### What this task involves
Each line below from the one containing "ATOM 64 N N" through the one containing "ATOM 68 O O" should be output exactly as it stands, and no other line should appear.

Source data:

----------------

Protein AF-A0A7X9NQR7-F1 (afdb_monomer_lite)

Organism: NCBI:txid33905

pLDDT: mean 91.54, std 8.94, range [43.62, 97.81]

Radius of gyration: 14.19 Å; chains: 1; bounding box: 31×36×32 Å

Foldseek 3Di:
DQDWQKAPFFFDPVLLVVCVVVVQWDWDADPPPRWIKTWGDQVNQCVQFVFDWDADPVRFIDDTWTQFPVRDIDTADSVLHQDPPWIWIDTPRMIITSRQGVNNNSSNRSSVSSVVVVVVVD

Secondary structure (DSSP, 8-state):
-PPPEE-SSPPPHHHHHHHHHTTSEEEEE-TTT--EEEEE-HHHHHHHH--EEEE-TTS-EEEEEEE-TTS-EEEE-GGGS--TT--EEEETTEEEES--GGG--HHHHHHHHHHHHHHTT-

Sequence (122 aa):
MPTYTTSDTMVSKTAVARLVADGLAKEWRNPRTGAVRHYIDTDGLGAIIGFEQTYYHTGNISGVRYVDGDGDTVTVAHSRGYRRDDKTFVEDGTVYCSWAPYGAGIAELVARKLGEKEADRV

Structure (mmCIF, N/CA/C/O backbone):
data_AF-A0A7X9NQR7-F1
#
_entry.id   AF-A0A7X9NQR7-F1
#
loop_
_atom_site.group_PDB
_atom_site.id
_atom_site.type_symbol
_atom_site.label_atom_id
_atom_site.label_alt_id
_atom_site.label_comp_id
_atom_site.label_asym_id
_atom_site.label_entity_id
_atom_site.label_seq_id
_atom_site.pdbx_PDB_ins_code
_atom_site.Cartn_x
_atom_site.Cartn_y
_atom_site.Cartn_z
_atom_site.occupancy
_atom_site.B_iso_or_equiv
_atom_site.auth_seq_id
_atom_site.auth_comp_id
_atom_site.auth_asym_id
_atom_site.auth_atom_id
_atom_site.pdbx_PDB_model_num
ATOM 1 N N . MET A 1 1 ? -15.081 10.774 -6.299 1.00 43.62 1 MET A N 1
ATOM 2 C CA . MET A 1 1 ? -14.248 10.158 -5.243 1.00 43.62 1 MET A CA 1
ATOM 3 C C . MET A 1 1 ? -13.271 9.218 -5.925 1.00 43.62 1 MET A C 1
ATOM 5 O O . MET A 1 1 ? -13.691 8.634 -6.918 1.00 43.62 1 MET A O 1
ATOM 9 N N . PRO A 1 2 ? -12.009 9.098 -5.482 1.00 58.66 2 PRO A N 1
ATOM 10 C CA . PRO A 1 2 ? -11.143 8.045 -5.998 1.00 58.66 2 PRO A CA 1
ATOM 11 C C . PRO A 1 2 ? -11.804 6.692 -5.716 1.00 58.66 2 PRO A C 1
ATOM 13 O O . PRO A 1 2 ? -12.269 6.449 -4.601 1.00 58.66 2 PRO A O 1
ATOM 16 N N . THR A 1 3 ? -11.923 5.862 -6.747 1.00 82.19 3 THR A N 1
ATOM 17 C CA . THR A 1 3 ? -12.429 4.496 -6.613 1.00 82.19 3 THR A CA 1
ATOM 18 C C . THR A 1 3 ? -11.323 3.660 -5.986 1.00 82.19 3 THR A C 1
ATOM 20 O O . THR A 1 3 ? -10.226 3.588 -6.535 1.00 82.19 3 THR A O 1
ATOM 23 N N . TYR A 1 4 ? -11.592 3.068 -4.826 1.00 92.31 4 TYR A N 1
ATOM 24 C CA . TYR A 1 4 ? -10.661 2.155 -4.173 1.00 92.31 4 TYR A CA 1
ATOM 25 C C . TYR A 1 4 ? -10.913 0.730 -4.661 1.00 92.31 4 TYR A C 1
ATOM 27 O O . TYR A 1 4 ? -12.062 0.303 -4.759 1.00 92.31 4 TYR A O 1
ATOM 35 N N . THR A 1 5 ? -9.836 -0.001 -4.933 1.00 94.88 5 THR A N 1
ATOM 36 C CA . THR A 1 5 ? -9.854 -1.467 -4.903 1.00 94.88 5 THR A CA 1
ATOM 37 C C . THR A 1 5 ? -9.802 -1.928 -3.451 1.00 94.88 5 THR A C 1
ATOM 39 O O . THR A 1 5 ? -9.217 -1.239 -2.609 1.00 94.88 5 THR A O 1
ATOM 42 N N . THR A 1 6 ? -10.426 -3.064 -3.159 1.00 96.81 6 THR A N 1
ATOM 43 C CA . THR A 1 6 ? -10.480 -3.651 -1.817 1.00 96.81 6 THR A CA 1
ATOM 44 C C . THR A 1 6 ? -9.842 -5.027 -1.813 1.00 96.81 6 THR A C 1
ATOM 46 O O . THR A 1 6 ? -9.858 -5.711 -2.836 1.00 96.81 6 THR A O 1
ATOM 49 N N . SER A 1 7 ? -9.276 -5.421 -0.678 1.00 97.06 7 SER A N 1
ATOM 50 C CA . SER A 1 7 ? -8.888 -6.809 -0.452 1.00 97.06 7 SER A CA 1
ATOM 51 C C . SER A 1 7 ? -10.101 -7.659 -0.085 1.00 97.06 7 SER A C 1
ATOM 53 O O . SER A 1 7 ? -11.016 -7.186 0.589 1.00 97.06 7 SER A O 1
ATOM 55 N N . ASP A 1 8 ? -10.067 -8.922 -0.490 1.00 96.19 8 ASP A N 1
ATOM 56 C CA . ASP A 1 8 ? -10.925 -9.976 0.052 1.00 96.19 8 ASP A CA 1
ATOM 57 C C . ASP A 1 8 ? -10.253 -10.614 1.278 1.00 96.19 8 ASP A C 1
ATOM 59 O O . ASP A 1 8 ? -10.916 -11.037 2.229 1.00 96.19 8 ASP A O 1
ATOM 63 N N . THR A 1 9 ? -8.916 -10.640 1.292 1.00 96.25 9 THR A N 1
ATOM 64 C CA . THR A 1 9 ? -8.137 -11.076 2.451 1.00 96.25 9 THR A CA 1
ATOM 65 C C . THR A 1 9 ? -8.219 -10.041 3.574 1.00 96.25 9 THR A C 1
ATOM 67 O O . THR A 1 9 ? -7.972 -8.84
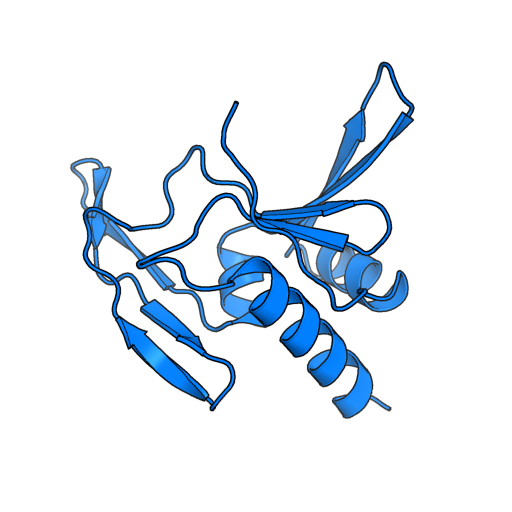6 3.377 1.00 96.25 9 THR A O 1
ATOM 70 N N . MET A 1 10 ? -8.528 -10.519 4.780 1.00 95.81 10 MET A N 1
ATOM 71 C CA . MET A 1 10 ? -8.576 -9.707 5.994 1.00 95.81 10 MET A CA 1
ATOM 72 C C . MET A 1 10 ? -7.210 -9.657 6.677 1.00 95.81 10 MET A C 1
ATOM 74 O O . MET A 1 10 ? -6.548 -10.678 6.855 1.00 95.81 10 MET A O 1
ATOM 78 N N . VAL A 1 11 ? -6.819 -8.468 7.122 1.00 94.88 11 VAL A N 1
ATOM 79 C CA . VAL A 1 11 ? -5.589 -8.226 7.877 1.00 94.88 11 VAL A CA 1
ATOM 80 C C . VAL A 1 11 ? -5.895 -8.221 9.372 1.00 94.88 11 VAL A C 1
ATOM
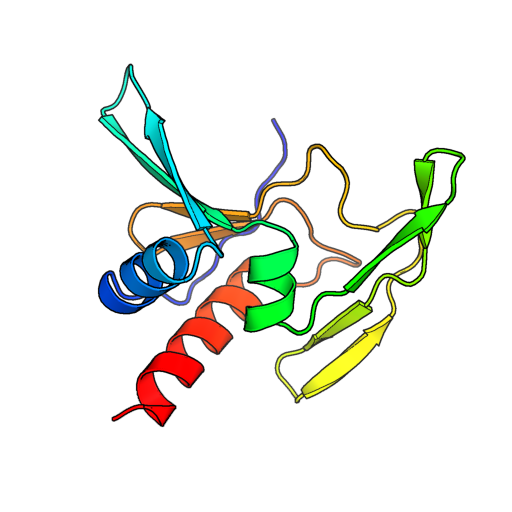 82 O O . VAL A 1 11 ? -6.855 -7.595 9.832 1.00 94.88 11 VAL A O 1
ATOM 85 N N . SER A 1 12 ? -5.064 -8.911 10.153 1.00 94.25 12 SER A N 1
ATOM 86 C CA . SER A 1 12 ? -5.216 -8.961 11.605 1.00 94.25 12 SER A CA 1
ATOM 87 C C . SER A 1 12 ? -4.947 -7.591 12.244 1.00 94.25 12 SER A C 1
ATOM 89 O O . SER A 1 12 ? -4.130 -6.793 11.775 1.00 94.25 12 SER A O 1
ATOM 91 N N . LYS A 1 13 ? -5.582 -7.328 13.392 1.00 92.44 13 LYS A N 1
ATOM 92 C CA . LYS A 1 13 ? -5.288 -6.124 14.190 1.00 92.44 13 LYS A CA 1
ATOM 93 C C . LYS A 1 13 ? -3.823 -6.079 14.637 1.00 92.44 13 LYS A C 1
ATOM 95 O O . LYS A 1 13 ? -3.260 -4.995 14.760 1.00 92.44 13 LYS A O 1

----------------

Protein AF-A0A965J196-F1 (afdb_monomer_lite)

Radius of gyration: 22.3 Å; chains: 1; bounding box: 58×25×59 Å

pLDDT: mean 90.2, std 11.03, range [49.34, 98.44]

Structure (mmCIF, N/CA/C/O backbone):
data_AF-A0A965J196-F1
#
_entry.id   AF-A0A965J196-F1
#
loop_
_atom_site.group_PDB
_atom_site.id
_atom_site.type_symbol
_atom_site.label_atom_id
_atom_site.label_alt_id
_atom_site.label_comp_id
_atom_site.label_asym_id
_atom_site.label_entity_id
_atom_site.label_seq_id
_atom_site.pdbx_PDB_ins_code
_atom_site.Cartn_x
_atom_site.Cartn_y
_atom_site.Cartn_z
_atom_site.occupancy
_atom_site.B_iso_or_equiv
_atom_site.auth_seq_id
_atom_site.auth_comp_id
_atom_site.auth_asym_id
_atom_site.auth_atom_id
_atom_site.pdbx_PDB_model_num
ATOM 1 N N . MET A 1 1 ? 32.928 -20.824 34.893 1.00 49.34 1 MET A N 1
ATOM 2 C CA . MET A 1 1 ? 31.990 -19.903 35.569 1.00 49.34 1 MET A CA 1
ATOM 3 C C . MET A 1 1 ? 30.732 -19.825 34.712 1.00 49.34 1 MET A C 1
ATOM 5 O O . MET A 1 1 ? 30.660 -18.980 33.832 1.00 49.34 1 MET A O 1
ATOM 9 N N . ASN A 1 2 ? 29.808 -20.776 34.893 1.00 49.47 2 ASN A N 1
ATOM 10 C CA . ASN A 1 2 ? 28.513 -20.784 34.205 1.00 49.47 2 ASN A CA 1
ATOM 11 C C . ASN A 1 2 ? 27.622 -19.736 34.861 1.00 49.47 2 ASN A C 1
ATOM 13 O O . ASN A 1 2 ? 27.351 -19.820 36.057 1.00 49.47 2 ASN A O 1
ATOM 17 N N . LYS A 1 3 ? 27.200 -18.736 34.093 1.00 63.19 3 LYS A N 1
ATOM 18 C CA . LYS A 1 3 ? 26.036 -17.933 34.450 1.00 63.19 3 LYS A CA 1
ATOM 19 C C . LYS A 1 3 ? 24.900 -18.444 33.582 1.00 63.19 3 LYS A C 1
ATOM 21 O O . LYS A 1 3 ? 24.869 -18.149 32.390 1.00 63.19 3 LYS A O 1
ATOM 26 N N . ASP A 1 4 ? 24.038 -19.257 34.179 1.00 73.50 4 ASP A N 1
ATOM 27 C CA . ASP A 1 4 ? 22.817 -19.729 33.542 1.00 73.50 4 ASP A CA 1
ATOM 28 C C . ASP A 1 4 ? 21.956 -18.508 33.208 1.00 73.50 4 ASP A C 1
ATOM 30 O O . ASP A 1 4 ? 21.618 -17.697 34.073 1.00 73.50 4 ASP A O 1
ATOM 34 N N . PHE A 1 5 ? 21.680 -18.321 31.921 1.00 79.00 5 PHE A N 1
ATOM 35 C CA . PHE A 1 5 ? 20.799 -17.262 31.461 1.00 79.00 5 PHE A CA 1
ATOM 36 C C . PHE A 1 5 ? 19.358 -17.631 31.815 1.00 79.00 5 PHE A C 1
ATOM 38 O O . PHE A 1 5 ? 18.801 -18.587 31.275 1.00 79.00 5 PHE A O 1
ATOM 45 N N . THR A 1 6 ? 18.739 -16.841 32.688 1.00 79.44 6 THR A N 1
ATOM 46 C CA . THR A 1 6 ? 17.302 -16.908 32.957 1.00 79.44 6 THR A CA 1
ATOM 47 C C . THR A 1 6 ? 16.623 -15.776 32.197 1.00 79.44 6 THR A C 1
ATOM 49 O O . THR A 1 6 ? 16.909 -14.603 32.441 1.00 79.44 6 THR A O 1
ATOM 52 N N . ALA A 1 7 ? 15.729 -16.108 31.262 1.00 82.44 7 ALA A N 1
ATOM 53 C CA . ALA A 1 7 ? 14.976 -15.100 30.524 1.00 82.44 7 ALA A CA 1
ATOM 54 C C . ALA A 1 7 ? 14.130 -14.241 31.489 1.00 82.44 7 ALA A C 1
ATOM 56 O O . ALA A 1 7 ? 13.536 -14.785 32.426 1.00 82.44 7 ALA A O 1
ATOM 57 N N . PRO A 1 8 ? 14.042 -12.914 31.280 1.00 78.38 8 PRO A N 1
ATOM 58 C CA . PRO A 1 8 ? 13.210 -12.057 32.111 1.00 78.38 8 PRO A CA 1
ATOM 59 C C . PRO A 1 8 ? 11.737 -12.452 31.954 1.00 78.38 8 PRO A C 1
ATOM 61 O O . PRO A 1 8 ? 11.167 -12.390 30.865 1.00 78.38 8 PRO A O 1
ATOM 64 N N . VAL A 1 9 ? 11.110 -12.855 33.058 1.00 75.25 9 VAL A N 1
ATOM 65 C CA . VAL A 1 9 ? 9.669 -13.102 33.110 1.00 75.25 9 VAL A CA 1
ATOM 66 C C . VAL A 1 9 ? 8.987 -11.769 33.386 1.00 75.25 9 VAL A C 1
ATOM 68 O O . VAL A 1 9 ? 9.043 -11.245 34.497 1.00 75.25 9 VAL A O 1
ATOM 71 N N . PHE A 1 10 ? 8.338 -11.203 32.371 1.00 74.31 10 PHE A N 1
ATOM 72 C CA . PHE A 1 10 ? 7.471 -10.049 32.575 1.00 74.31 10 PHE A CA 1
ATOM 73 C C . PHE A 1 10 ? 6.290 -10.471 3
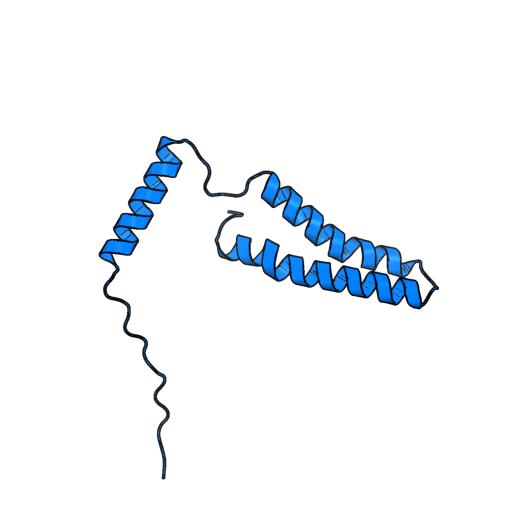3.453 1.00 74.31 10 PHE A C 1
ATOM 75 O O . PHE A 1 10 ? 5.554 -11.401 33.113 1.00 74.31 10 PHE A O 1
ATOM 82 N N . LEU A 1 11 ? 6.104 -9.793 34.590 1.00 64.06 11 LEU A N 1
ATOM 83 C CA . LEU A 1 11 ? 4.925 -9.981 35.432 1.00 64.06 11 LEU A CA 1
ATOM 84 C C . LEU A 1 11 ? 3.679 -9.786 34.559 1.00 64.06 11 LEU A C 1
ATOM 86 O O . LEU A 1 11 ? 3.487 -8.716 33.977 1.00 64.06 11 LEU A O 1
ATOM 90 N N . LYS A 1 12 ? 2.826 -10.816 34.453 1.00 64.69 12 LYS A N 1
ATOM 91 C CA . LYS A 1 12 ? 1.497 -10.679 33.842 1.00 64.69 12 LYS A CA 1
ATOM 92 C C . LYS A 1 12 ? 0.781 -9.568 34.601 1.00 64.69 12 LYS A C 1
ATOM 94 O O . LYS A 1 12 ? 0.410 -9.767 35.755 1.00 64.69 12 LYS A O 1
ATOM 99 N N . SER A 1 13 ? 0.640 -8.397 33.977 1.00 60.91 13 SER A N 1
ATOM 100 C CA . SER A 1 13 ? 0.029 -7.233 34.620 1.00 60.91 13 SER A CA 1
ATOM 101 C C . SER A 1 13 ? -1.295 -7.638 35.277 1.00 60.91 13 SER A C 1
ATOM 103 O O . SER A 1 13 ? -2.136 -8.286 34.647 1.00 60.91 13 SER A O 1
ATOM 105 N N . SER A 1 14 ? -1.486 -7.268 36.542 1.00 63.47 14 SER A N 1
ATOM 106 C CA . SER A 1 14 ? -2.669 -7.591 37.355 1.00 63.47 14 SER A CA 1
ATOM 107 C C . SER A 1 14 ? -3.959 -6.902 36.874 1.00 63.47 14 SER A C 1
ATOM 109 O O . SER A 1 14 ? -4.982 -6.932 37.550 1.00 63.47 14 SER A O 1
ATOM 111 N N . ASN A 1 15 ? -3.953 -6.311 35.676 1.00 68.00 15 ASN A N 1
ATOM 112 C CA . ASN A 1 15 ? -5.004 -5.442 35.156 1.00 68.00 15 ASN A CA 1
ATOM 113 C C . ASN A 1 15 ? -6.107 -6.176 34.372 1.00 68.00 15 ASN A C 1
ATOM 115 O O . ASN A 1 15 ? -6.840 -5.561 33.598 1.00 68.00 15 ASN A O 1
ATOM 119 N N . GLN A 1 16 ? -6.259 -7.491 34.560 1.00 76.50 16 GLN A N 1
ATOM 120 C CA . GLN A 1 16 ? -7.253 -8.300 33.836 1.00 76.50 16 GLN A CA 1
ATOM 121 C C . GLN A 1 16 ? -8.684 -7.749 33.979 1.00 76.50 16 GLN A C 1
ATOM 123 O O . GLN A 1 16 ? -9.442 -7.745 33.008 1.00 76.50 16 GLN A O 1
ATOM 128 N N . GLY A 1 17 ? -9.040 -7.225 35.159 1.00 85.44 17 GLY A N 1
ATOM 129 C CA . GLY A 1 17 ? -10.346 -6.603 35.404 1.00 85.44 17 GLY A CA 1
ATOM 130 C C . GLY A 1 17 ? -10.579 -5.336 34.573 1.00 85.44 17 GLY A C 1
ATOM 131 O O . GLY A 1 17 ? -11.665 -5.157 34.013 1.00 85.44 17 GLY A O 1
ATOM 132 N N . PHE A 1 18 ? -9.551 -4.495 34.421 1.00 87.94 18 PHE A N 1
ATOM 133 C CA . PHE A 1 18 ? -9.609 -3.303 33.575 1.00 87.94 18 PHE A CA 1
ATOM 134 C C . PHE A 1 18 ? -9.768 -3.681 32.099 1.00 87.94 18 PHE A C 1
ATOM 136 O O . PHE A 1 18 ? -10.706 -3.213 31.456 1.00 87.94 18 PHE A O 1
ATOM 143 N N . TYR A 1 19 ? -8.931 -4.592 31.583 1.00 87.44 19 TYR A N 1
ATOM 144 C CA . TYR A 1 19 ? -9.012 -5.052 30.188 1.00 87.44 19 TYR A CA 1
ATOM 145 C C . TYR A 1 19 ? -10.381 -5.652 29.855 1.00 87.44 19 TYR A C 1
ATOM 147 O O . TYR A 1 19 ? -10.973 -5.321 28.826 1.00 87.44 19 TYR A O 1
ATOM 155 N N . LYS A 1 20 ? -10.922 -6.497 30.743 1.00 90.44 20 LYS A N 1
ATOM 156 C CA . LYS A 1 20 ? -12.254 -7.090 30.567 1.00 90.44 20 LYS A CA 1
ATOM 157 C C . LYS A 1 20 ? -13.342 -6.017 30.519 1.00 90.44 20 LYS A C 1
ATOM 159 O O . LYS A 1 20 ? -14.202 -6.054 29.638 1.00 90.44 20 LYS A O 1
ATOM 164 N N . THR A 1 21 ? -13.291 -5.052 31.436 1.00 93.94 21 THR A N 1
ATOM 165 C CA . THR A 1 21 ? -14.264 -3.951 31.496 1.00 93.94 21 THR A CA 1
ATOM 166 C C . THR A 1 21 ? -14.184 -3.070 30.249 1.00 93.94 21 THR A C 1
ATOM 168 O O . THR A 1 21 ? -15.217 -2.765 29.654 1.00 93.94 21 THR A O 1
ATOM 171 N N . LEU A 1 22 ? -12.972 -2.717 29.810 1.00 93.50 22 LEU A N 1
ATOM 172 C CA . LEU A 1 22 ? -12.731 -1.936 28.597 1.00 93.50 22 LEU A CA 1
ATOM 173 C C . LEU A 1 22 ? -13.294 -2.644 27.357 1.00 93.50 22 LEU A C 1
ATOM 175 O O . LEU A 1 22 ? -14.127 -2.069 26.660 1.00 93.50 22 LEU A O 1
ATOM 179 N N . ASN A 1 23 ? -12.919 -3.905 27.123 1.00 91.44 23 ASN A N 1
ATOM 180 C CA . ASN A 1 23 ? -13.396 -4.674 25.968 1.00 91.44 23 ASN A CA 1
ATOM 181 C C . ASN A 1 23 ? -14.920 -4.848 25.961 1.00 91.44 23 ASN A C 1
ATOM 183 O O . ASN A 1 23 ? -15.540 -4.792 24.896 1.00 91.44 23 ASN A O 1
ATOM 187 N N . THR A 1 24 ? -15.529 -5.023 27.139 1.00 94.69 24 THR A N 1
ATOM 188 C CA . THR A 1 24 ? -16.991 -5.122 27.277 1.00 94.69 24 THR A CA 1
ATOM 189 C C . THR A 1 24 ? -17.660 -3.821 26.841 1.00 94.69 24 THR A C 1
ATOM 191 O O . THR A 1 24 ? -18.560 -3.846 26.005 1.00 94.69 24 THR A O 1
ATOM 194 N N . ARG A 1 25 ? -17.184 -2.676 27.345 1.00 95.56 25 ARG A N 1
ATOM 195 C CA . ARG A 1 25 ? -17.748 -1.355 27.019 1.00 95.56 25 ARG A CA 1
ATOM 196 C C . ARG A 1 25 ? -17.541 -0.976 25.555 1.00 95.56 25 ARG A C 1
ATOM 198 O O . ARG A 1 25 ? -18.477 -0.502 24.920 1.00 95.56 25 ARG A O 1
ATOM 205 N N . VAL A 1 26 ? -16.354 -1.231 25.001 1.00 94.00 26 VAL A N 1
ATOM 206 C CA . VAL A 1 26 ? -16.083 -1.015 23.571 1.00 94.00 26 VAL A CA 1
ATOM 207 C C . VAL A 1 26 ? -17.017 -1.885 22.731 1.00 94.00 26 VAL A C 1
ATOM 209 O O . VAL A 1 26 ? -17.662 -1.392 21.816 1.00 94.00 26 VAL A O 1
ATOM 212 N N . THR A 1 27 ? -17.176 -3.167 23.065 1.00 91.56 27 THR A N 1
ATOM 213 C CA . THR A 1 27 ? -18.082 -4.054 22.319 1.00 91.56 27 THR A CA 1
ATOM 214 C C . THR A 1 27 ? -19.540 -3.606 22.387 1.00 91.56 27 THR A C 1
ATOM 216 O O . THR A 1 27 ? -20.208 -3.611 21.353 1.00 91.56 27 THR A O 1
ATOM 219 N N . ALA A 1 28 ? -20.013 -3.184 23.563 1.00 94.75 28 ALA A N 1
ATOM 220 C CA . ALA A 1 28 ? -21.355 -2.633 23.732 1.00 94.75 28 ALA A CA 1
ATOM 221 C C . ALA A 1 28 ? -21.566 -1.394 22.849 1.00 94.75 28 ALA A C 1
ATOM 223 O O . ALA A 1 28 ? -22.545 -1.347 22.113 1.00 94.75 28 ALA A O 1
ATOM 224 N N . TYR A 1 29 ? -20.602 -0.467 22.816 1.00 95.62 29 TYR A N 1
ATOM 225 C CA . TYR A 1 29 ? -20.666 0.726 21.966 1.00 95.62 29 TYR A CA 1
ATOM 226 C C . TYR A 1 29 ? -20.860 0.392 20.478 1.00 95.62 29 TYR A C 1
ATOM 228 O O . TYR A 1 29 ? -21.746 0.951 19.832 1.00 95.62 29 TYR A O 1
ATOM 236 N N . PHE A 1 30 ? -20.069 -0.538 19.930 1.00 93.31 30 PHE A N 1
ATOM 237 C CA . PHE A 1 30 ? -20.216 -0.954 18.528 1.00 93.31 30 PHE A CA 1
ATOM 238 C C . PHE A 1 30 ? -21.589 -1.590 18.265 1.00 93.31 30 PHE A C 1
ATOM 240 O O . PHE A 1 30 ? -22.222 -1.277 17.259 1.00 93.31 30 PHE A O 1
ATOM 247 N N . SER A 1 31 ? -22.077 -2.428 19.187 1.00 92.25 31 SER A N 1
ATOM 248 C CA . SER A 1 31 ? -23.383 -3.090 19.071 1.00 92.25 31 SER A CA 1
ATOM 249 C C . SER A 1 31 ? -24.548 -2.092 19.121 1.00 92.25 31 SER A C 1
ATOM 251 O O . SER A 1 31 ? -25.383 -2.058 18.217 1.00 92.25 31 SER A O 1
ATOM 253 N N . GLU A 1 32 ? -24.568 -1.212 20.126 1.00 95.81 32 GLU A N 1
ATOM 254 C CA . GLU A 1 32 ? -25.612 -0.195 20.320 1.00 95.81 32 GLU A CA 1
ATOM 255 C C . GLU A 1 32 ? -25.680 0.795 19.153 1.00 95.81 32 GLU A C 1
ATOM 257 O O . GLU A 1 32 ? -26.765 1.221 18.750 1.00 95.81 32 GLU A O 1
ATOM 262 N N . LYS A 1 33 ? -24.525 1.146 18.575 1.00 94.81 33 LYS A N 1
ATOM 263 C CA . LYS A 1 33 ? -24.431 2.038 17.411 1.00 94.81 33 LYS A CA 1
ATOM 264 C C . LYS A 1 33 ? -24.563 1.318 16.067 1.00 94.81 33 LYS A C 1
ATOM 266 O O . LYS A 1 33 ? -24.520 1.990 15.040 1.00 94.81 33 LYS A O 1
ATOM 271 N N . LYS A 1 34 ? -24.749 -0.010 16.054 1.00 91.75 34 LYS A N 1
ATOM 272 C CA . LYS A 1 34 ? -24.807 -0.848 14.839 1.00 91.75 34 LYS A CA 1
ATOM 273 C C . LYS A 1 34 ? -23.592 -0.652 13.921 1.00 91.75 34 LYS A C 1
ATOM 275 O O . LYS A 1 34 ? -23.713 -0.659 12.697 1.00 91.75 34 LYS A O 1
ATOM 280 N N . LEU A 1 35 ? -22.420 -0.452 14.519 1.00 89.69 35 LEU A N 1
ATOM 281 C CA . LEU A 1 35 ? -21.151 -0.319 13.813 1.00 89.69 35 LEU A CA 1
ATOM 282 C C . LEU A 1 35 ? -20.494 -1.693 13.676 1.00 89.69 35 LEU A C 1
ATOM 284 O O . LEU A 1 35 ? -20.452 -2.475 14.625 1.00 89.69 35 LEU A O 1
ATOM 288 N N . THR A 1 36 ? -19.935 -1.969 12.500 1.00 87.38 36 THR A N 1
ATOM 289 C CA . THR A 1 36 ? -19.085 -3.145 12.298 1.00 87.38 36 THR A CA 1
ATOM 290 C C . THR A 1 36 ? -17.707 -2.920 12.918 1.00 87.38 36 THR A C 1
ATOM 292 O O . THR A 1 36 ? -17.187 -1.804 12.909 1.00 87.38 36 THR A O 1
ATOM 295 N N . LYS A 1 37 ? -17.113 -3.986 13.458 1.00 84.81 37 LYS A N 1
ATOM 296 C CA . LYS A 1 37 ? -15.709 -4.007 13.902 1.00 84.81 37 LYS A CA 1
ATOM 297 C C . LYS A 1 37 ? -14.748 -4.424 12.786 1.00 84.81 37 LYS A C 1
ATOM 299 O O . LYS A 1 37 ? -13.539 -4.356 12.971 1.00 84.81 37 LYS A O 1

----------------

### Answer section
ATOM 64 N N . VAL A 1 9 ? 11.110 -12.855 33.058 1.00 75.25 9 VAL A N 1
ATOM 65 C CA . VAL A 1 9 ? 9.669 -13.102 33.110 1.00 75.25 9 VAL A CA 1
ATOM 66 C C . VAL A 1 9 ? 8.987 -11.769 33.386 1.00 75.25 9 VAL A C 1
ATOM 68 O O . VAL A 1 9 ? 9.043 -11.245 34.497 1.00 75.25 9 VAL A O 1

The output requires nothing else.